# Covenant Theology of Murray and Kline



## valiant4truth (Jun 23, 2014)

Does anyone have a copy of the book on the Covenant Theology of John Murray and Meredith Kline by Jeong Koo Jeon that they are willing to part with? I'm having a hard time find a copy at a reasonable price.


----------



## psycheives (Jun 23, 2014)

Hi Dr Meeks, I don't have a copy of that book but I do have all 3 of John Murray's Covenant Theology articles:

1) Book 4, Chapter 14, Covenant Theology (PDF)
2) Book 2, Chapter 2?, Adamic Administration (PDF)
3) Covenant of Grace book (Available on Amazon)

They must be read ULTRA ULTRA ULTRA carefully to actually get what he is saying properly in context. Endless people continue to read Murray out of context and end up (in my opinion) breaking the 9th commandment and slandering his good name. Reading his works in the order above 1, 2, 3 helps give the clearest understanding. 

I've read Jeong and in my opinion, he gets Murray wrong as well in the book you are looking for. If you read Jeong's second book on the subject (Covenant Theology and Justification by Faith: The Shepherd Controversy and Its Impacts by Jeong Koo Jeon), he does a much better job and restores Murray's name a bit, explaining the Murray to FV accusation is not entirely true after all and this slanderous accusation was the result of faulty research. I notice you're a Berean, so I trust you will read Murray himself with an eye for the truth and not accept all the accusations against him without deeply researching all 3 of Murray's works. I only wish more brothers and sisters did this as well.

Amazon has the book you are looking for for about $40. Yeah, it's pricey.


----------



## iainduguid (Jun 23, 2014)

psycheives said:


> Amazon has the book you are looking for for about $40. Yeah, it's pricey.



Pricey? $40 for a revised Ph.D. dissertation is dirt cheap. My dissertation (beautifully bound in hardcover from E.J. Brill, to be sure) retails for $190. And it's less than half the length of this one. That's because, for most dissertations, the entire worldwide market is less that 500 copies (significant theological libraries). So if you want a publisher to put them in print you are going to have to pay a higher price. That's also why most dissertations remain unpublished. It is also what theological libraries and inter-library loans are for.

I can't comment about value for money, however, since I haven't read Mr. Jeon's work.


----------



## psycheives (Jun 23, 2014)

iainduguid said:


> Pricey? $40 for a revised Ph.D. dissertation is dirt cheap. My dissertation retails for $190. I can't comment about value for money, however, since I haven't read Mr. Jeon's work.

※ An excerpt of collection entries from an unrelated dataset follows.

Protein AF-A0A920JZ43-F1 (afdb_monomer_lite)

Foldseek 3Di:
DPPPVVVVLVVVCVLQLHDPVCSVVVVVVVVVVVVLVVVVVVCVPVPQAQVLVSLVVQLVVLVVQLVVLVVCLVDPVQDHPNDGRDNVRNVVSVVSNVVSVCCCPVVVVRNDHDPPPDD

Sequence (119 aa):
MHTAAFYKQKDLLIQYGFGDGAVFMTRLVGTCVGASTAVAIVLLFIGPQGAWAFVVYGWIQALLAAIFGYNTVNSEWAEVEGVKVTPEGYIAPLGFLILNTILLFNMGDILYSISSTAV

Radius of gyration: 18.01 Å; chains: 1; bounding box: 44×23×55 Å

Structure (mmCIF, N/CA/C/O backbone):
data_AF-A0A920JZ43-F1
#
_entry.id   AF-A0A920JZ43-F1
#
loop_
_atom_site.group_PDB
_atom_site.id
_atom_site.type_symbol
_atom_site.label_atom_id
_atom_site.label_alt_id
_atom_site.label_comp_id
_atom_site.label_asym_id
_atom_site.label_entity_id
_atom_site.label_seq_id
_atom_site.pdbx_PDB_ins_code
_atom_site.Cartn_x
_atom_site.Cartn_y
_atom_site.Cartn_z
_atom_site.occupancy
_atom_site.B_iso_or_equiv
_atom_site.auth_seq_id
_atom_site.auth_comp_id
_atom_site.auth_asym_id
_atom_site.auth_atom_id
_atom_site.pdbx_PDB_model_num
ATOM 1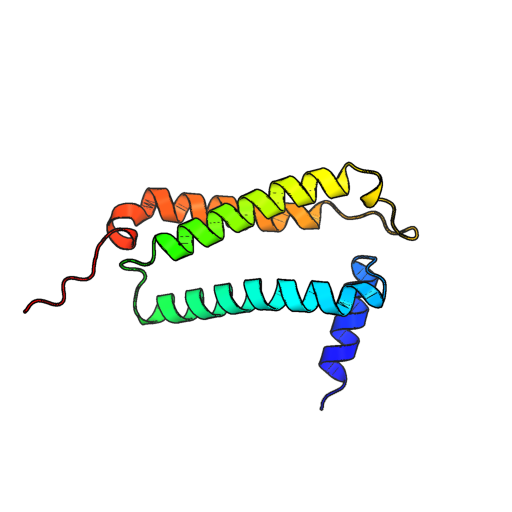 N N . MET A 1 1 ? -27.158 -15.842 -8.009 1.00 44.19 1 MET A N 1
ATOM 2 C CA . MET A 1 1 ? -25.693 -15.748 -7.798 1.00 44.19 1 MET A CA 1
ATOM 3 C C . MET A 1 1 ? -25.230 -14.456 -7.098 1.00 44.19 1 MET A C 1
ATOM 5 O O . MET A 1 1 ? -24.100 -14.424 -6.638 1.00 44.19 1 MET A O 1
ATOM 9 N N . HIS A 1 2 ? -26.080 -13.428 -6.931 1.00 52.06 2 HIS A N 1
ATOM 10 C CA . HIS A 1 2 ? -25.717 -12.130 -6.323 1.00 52.06 2 HIS A CA 1
ATOM 11 C C . HIS A 1 2 ? -25.612 -12.083 -4.780 1.00 52.06 2 HIS A C 1
ATOM 13 O O . HIS A 1 2 ? -25.210 -11.063 -4.231 1.00 52.06 2 HIS A O 1
ATOM 19 N N . THR A 1 3 ? -25.968 -13.146 -4.057 1.00 53.56 3 THR A N 1
ATOM 20 C CA . THR A 1 3 ? -26.161 -13.090 -2.596 1.00 53.56 3 THR A CA 1
ATOM 21 C C . THR A 1 3 ? -24.940 -13.521 -1.777 1.00 53.56 3 THR A C 1
ATOM 23 O O . THR A 1 3 ? -24.682 -12.942 -0.728 1.00 53.56 3 THR A O 1
ATOM 26 N N . ALA A 1 4 ? -24.134 -14.476 -2.248 1.00 55.34 4 ALA A N 1
ATOM 27 C CA . ALA A 1 4 ? -23.054 -15.062 -1.441 1.00 55.34 4 ALA A CA 1
ATOM 28 C C . ALA A 1 4 ? -21.919 -14.075 -1.092 1.00 55.34 4 ALA A C 1
ATOM 30 O O . ALA A 1 4 ? -21.423 -14.078 0.033 1.00 55.34 4 ALA A O 1
ATOM 31 N N . ALA A 1 5 ? -21.529 -13.201 -2.027 1.00 57.56 5 ALA A N 1
ATOM 32 C CA . ALA A 1 5 ? -20.517 -12.168 -1.775 1.00 57.56 5 ALA A CA 1
ATOM 33 C C . ALA A 1 5 ? -21.020 -11.086 -0.804 1.00 57.56 5 ALA A C 1
ATOM 35 O O . ALA A 1 5 ? -20.247 -10.549 -0.014 1.00 57.56 5 ALA A O 1
ATOM 36 N N . PHE A 1 6 ? -22.326 -10.806 -0.832 1.00 59.03 6 PHE A N 1
ATOM 37 C CA . PHE A 1 6 ? -22.960 -9.832 0.048 1.00 59.03 6 PHE A CA 1
ATOM 38 C C . PHE A 1 6 ? -22.984 -10.326 1.501 1.00 59.03 6 PHE A C 1
ATOM 40 O O . PHE A 1 6 ? -22.594 -9.587 2.398 1.00 59.03 6 PHE A O 1
ATOM 47 N N . TYR A 1 7 ? -23.351 -11.594 1.732 1.00 59.31 7 TYR A N 1
ATOM 48 C CA . TYR A 1 7 ? -23.338 -12.188 3.076 1.00 59.31 7 TYR A CA 1
ATOM 49 C C . TYR A 1 7 ? -21.929 -12.285 3.666 1.00 59.31 7 TYR A C 1
ATOM 51 O O . TYR A 1 7 ? -21.743 -11.909 4.818 1.00 59.31 7 TYR A O 1
ATOM 59 N N . LYS A 1 8 ? -20.923 -12.682 2.871 1.00 63.59 8 LYS A N 1
ATOM 60 C CA . LYS A 1 8 ? -19.518 -12.669 3.320 1.00 63.59 8 LYS A CA 1
ATOM 61 C C . LYS A 1 8 ? -19.030 -11.267 3.694 1.00 63.59 8 LYS A C 1
ATOM 63 O O . LYS A 1 8 ? -18.266 -11.123 4.637 1.00 63.59 8 LYS A O 1
ATOM 68 N N . GLN A 1 9 ? -19.472 -10.230 2.979 1.00 61.69 9 GLN A N 1
ATOM 69 C CA . GLN A 1 9 ? -19.147 -8.848 3.339 1.00 61.69 9 GLN A CA 1
ATOM 70 C C . GLN A 1 9 ? -19.811 -8.411 4.642 1.00 61.69 9 GLN A C 1
ATOM 72 O O . GLN A 1 9 ? -19.149 -7.759 5.441 1.00 61.69 9 GLN A O 1
ATOM 77 N N . LYS A 1 10 ? -21.087 -8.757 4.869 1.00 64.81 10 LYS A N 1
ATOM 78 C CA . LYS A 1 10 ? -21.749 -8.438 6.145 1.00 64.81 10 LYS A CA 1
ATOM 79 C C . LYS A 1 10 ? -21.039 -9.123 7.313 1.00 64.81 10 LYS A C 1
ATOM 81 O O . LYS A 1 10 ? -20.823 -8.480 8.327 1.00 64.81 10 LYS A O 1
ATOM 86 N N . ASP A 1 11 ? -20.619 -10.373 7.135 1.00 70.25 11 ASP A N 1
ATOM 87 C CA . ASP A 1 11 ? -19.884 -11.137 8.149 1.00 70.25 11 ASP A CA 1
ATOM 88 C C . ASP A 1 11 ? -18.526 -10.495 8.493 1.00 70.25 11 ASP A C 1
ATOM 90 O O . ASP A 1 11 ? -18.208 -10.305 9.661 1.00 70.25 11 ASP A O 1
ATOM 94 N N . LEU A 1 12 ? -17.772 -10.038 7.482 1.00 68.81 12 LEU A N 1
ATOM 95 C CA . LEU A 1 12 ? -16.521 -9.290 7.685 1.00 68.81 12 LEU A CA 1
ATOM 96 C C . LEU A 1 12 ? -16.747 -7.936 8.369 1.00 68.81 12 LEU A C 1
ATOM 98 O O . LEU A 1 12 ? -15.976 -7.544 9.237 1.00 68.81 12 LEU A O 1
ATOM 102 N N . LEU A 1 13 ? -17.792 -7.201 7.987 1.00 71.50 13 LEU A N 1
ATOM 103 C CA . LEU A 1 13 ? -18.111 -5.920 8.620 1.00 71.50 13 LEU A CA 1
ATOM 104 C C . LEU A 1 13 ? -18.483 -6.114 10.093 1.00 71.50 13 LEU A C 1
ATOM 106 O O . LEU A 1 13 ? -17.978 -5.381 10.937 1.00 71.50 13 LEU A O 1
ATOM 110 N N . ILE A 1 14 ? -19.271 -7.147 10.403 1.00 68.12 14 ILE A N 1
ATOM 111 C CA . ILE A 1 14 ? -19.614 -7.532 11.777 1.00 68.12 14 ILE A CA 1
ATOM 112 C C . ILE A 1 14 ? -18.358 -7.957 12.554 1.00 68.12 14 ILE A C 1
ATOM 114 O O . ILE A 1 14 ? -18.174 -7.508 13.682 1.00 68.12 14 ILE A O 1
ATOM 118 N N . GLN A 1 15 ? -17.464 -8.754 11.952 1.00 68.38 15 GLN A N 1
ATOM 119 C CA . GLN A 1 15 ? -16.200 -9.177 12.574 1.00 68.38 15 GLN A CA 1
ATOM 120 C C . GLN A 1 15 ? -15.338 -7.982 13.008 1.00 68.38 15 GLN A C 1
ATOM 122 O O . GLN A 1 15 ? -14.700 -8.033 14.058 1.00 68.38 15 GLN A O 1
ATOM 127 N N . TYR A 1 16 ? -15.329 -6.911 12.213 1.00 67.38 16 TYR A N 1
ATOM 128 C CA . TYR A 1 16 ? -14.552 -5.701 12.484 1.00 67.38 16 TYR A CA 1
ATOM 129 C C . TYR A 1 16 ? -15.362 -4.577 13.160 1.00 67.38 16 TYR A C 1
ATOM 131 O O . TYR A 1 16 ? -14.869 -3.455 13.248 1.00 67.38 16 TYR A O 1
ATOM 139 N N . GLY A 1 17 ? -16.580 -4.851 13.647 1.00 65.69 17 GLY A N 1
ATOM 140 C CA . GLY A 1 17 ? -17.398 -3.881 14.391 1.00 65.69 17 GLY A CA 1
ATOM 141 C C . GLY A 1 17 ? -17.958 -2.725 13.550 1.00 65.69 17 GLY A C 1
ATOM 142 O O . GLY A 1 17 ? -18.342 -1.689 14.086 1.00 65.69 17 GLY A O 1
ATOM 143 N N . PHE A 1 18 ? -17.997 -2.867 12.225 1.00 70.75 18 PHE A N 1
ATOM 144 C CA . PHE A 1 18 ? -18.556 -1.860 11.330 1.00 70.75 18 PHE A CA 1
ATOM 145 C C . PHE A 1 18 ? -20.083 -1.971 11.256 1.00 70.75 18 PHE A C 1
ATOM 147 O O . PHE A 1 18 ? -20.620 -2.982 10.802 1.00 70.75 18 PHE A O 1
ATOM 154 N N . GLY A 1 19 ? -20.783 -0.891 11.612 1.00 73.06 19 GLY A N 1
ATOM 155 C CA . GLY A 1 19 ? -22.226 -0.774 11.392 1.00 73.06 19 GLY A CA 1
ATOM 156 C C . GLY A 1 19 ? -22.602 -0.745 9.902 1.00 73.06 19 GLY A C 1
ATOM 157 O O . GLY A 1 19 ? -21.786 -0.411 9.039 1.00 73.06 19 GLY A O 1
ATOM 158 N N . ASP A 1 20 ? -23.871 -1.031 9.585 1.00 76.56 20 ASP A N 1
ATOM 159 C CA . ASP A 1 20 ? -24.381 -1.116 8.200 1.00 76.56 20 ASP A CA 1
ATOM 160 C C . ASP A 1 20 ? -24.113 0.169 7.368 1.00 76.56 20 ASP A C 1
ATOM 162 O O . ASP A 1 20 ? -23.979 0.105 6.144 1.00 76.56 20 ASP A O 1
ATOM 166 N N . GLY A 1 21 ? -23.961 1.335 8.010 1.00 76.94 21 GLY A N 1
ATOM 167 C CA . GLY A 1 21 ? -23.610 2.603 7.351 1.00 76.94 21 GLY A CA 1
ATOM 168 C C . GLY A 1 21 ? -22.171 2.684 6.816 1.00 76.94 21 GLY A C 1
ATOM 169 O O . GLY A 1 21 ? -21.902 3.443 5.883 1.00 76.94 21 GLY A O 1
ATOM 170 N N . ALA A 1 22 ? -21.244 1.878 7.338 1.00 76.25 22 ALA A N 1
ATOM 171 C CA . ALA A 1 22 ? -19.846 1.878 6.904 1.00 76.25 22 ALA A CA 1
ATOM 172 C C . ALA A 1 22 ? -19.632 1.155 5.561 1.00 76.25 22 ALA A C 1
ATOM 174 O O . ALA A 1 22 ? -18.624 1.390 4.895 1.00 76.25 22 ALA A O 1
ATOM 175 N N . VAL A 1 23 ? -20.599 0.338 5.114 1.00 80.12 23 VAL A N 1
ATOM 176 C CA . VAL A 1 23 ? -20.513 -0.492 3.894 1.00 80.12 23 VAL A CA 1
ATOM 177 C C . VAL A 1 23 ? -20.053 0.313 2.675 1.00 80.12 23 VAL A C 1
ATOM 179 O O . VAL A 1 23 ? -19.209 -0.153 1.908 1.00 80.12 23 VAL A O 1
ATOM 182 N N . PHE A 1 24 ? -20.606 1.512 2.471 1.00 79.50 24 PHE A N 1
ATOM 183 C CA . PHE A 1 24 ? -20.257 2.345 1.319 1.00 79.50 24 PHE A CA 1
ATOM 184 C C . PHE A 1 24 ? -18.802 2.825 1.383 1.00 79.50 24 PHE A C 1
ATOM 186 O O . PHE A 1 24 ? -18.070 2.682 0.405 1.00 79.50 24 PHE A O 1
ATOM 193 N N . MET A 1 25 ? -18.364 3.323 2.543 1.00 82.25 25 MET A N 1
ATOM 194 C CA . MET A 1 25 ? -16.996 3.812 2.735 1.00 82.25 25 MET A CA 1
ATOM 195 C C . MET A 1 25 ? -15.975 2.673 2.652 1.00 82.25 25 MET A C 1
ATOM 197 O O . MET A 1 25 ? -14.962 2.818 1.970 1.00 82.25 25 MET A O 1
ATOM 201 N N . THR A 1 26 ? -16.267 1.506 3.236 1.00 81.62 26 THR A N 1
ATOM 202 C CA . THR A 1 26 ? -15.416 0.310 3.117 1.00 81.62 26 THR A CA 1
ATOM 203 C C . THR A 1 26 ? -15.284 -0.136 1.661 1.00 81.62 26 THR A C 1
ATOM 205 O O . THR A 1 26 ? -14.193 -0.497 1.219 1.00 81.62 26 THR A O 1
ATOM 208 N N . ARG A 1 27 ? -16.368 -0.071 0.876 1.00 82.31 27 ARG A N 1
ATOM 209 C CA . ARG A 1 27 ? -16.324 -0.375 -0.563 1.00 82.31 27 ARG A CA 1
ATOM 210 C C . ARG A 1 27 ? -15.502 0.641 -1.335 1.00 82.31 27 ARG A C 1
ATOM 212 O O . ARG A 1 27 ? -14.687 0.229 -2.153 1.00 82.31 27 ARG A O 1
ATOM 219 N N . LEU A 1 28 ? -15.689 1.931 -1.066 1.00 85.19 28 LEU A N 1
ATOM 220 C CA . LEU A 1 28 ? -14.926 2.995 -1.711 1.00 85.19 28 LEU A CA 1
ATOM 221 C C . LEU A 1 28 ? -13.424 2.805 -1.475 1.00 85.19 28 LEU A C 1
ATOM 223 O O . LEU A 1 28 ? -12.663 2.742 -2.436 1.00 85.19 28 LEU A O 1
ATOM 227 N N . VAL A 1 29 ? -13.004 2.603 -0.224 1.00 85.69 29 VAL A N 1
ATOM 228 C CA . VAL A 1 29 ? -11.600 2.306 0.110 1.00 85.69 29 VAL A CA 1
ATOM 229 C C . VAL A 1 29 ? -11.131 1.015 -0.569 1.00 85.69 29 VAL A C 1
ATOM 231 O O . VAL A 1 29 ? -10.036 0.969 -1.131 1.00 85.69 29 VAL A O 1
ATOM 234 N N . GLY A 1 30 ? -11.982 -0.013 -0.597 1.00 82.38 30 GLY A N 1
ATOM 235 C CA . GLY A 1 30 ? -11.720 -1.264 -1.302 1.00 82.38 30 GLY A CA 1
ATOM 236 C C . GLY A 1 30 ? -11.474 -1.090 -2.805 1.00 82.38 30 GLY A C 1
ATOM 237 O O . GLY A 1 30 ? -10.675 -1.838 -3.363 1.00 82.38 30 GLY A O 1
ATOM 238 N N . THR A 1 31 ? -12.082 -0.093 -3.465 1.00 86.81 31 THR A N 1
ATOM 239 C CA . THR A 1 31 ? -11.785 0.198 -4.881 1.00 86.81 31 THR A CA 1
ATOM 240 C C . THR A 1 31 ? -10.367 0.721 -5.083 1.00 86.81 31 THR A C 1
ATOM 242 O O . THR A 1 31 ? -9.730 0.342 -6.062 1.00 86.81 31 THR A O 1
ATOM 24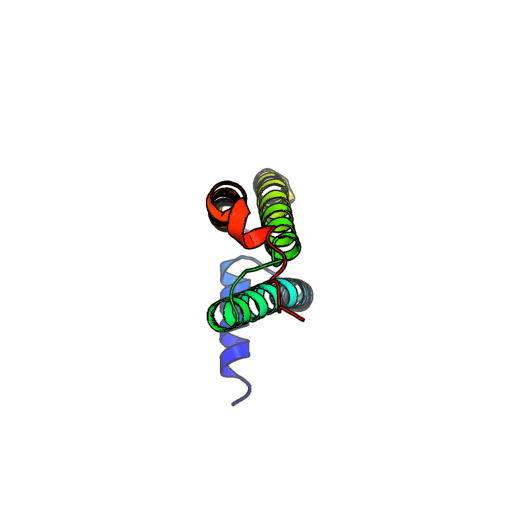5 N N . CYS A 1 32 ? -9.834 1.508 -4.142 1.00 86.38 32 CYS A N 1
ATOM 246 C CA . CYS A 1 32 ? -8.453 1.987 -4.200 1.00 86.38 32 CYS A CA 1
ATOM 247 C C . CYS A 1 32 ? -7.473 0.817 -4.068 1.00 86.38 32 CYS A C 1
ATOM 249 O O . CYS A 1 32 ? -6.577 0.665 -4.895 1.00 86.38 32 CYS A O 1
ATOM 251 N N . VAL A 1 33 ? -7.694 -0.056 -3.077 1.00 84.44 33 VAL A N 1
ATOM 252 C CA . VAL A 1 33 ? -6.867 -1.258 -2.869 1.00 84.44 33 VAL A CA 1
ATOM 253 C C . VAL A 1 33 ? -6.964 -2.196 -4.074 1.00 84.44 33 VAL A C 1
ATOM 255 O O . VAL A 1 33 ? -5.941 -2.635 -4.593 1.00 84.44 33 VAL A O 1
ATOM 258 N N . GLY A 1 34 ? -8.177 -2.451 -4.571 1.00 85.88 34 GLY A N 1
ATOM 259 C CA . GLY A 1 34 ? -8.407 -3.293 -5.744 1.00 85.88 34 GLY A CA 1
ATOM 260 C C . GLY A 1 34 ? -7.750 -2.745 -7.013 1.00 85.88 34 GLY A C 1
ATOM 261 O O . GLY A 1 34 ? -7.141 -3.511 -7.759 1.00 85.88 34 GLY A O 1
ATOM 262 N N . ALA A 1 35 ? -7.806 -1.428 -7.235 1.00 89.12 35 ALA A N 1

Iain, it is true that $40 isn't high for someone living within a larger budget. But it seems whether something is "pricey" or not for a particular individual depends on how much money he has. For Dr Meeks, he asked for something at a "reasonable price" which would imply to him $40 is unreasonably high for his budget. As a seminary student, $40 is also quite high for me. And $190 is completely unaffordable, considering it is one third of my rent. The work you put into the dissertation may very well warrant the $190 price, but sadly poor people can't always afford this even though we believe it is worth it! 

Having read the work, I also think it is quite high considering what I believe is a very inaccurate misrepresentation of Professor Murray's teachings and motivations. It is unfortunate that so many published works don't have some sort of editor to prevent one from taking a brother's words completely out of context and tearing his good name apart. So considering the content, I also believe $40 is very high. Jeon's second book is approx. $15 (much more affordable) and does a much better job being true to the facts and actually helps to refute/restore some of the damage the first book did to Professor Murray's name. He actually shows Murray is not to blame for some of the things he blamed Murray for in the first book. I recommend the second book.


----------



## mvdm (Jun 23, 2014)

psycheives said:


> I also think it is quite high considering what I believe is a very inaccurate misrepresentation of Professor Murray's teachings and motivations.



Sadly so, as we have seen others do as well.

On the other side of the coin, do you think Jeon represents Kline's teaching correctly?


----------



## psycheives (Jun 23, 2014)

I read the Murray half of the book in the middle of a very intense semester and so I didn't get to reading the Kline side. But I believe Jeon holds Kline's CT views, so I see no reason why he would misrepresent them. Also, many others who agree with Kline recommend Jeon and this specific book, so they seem to agree he also represents Kline accurately.


----------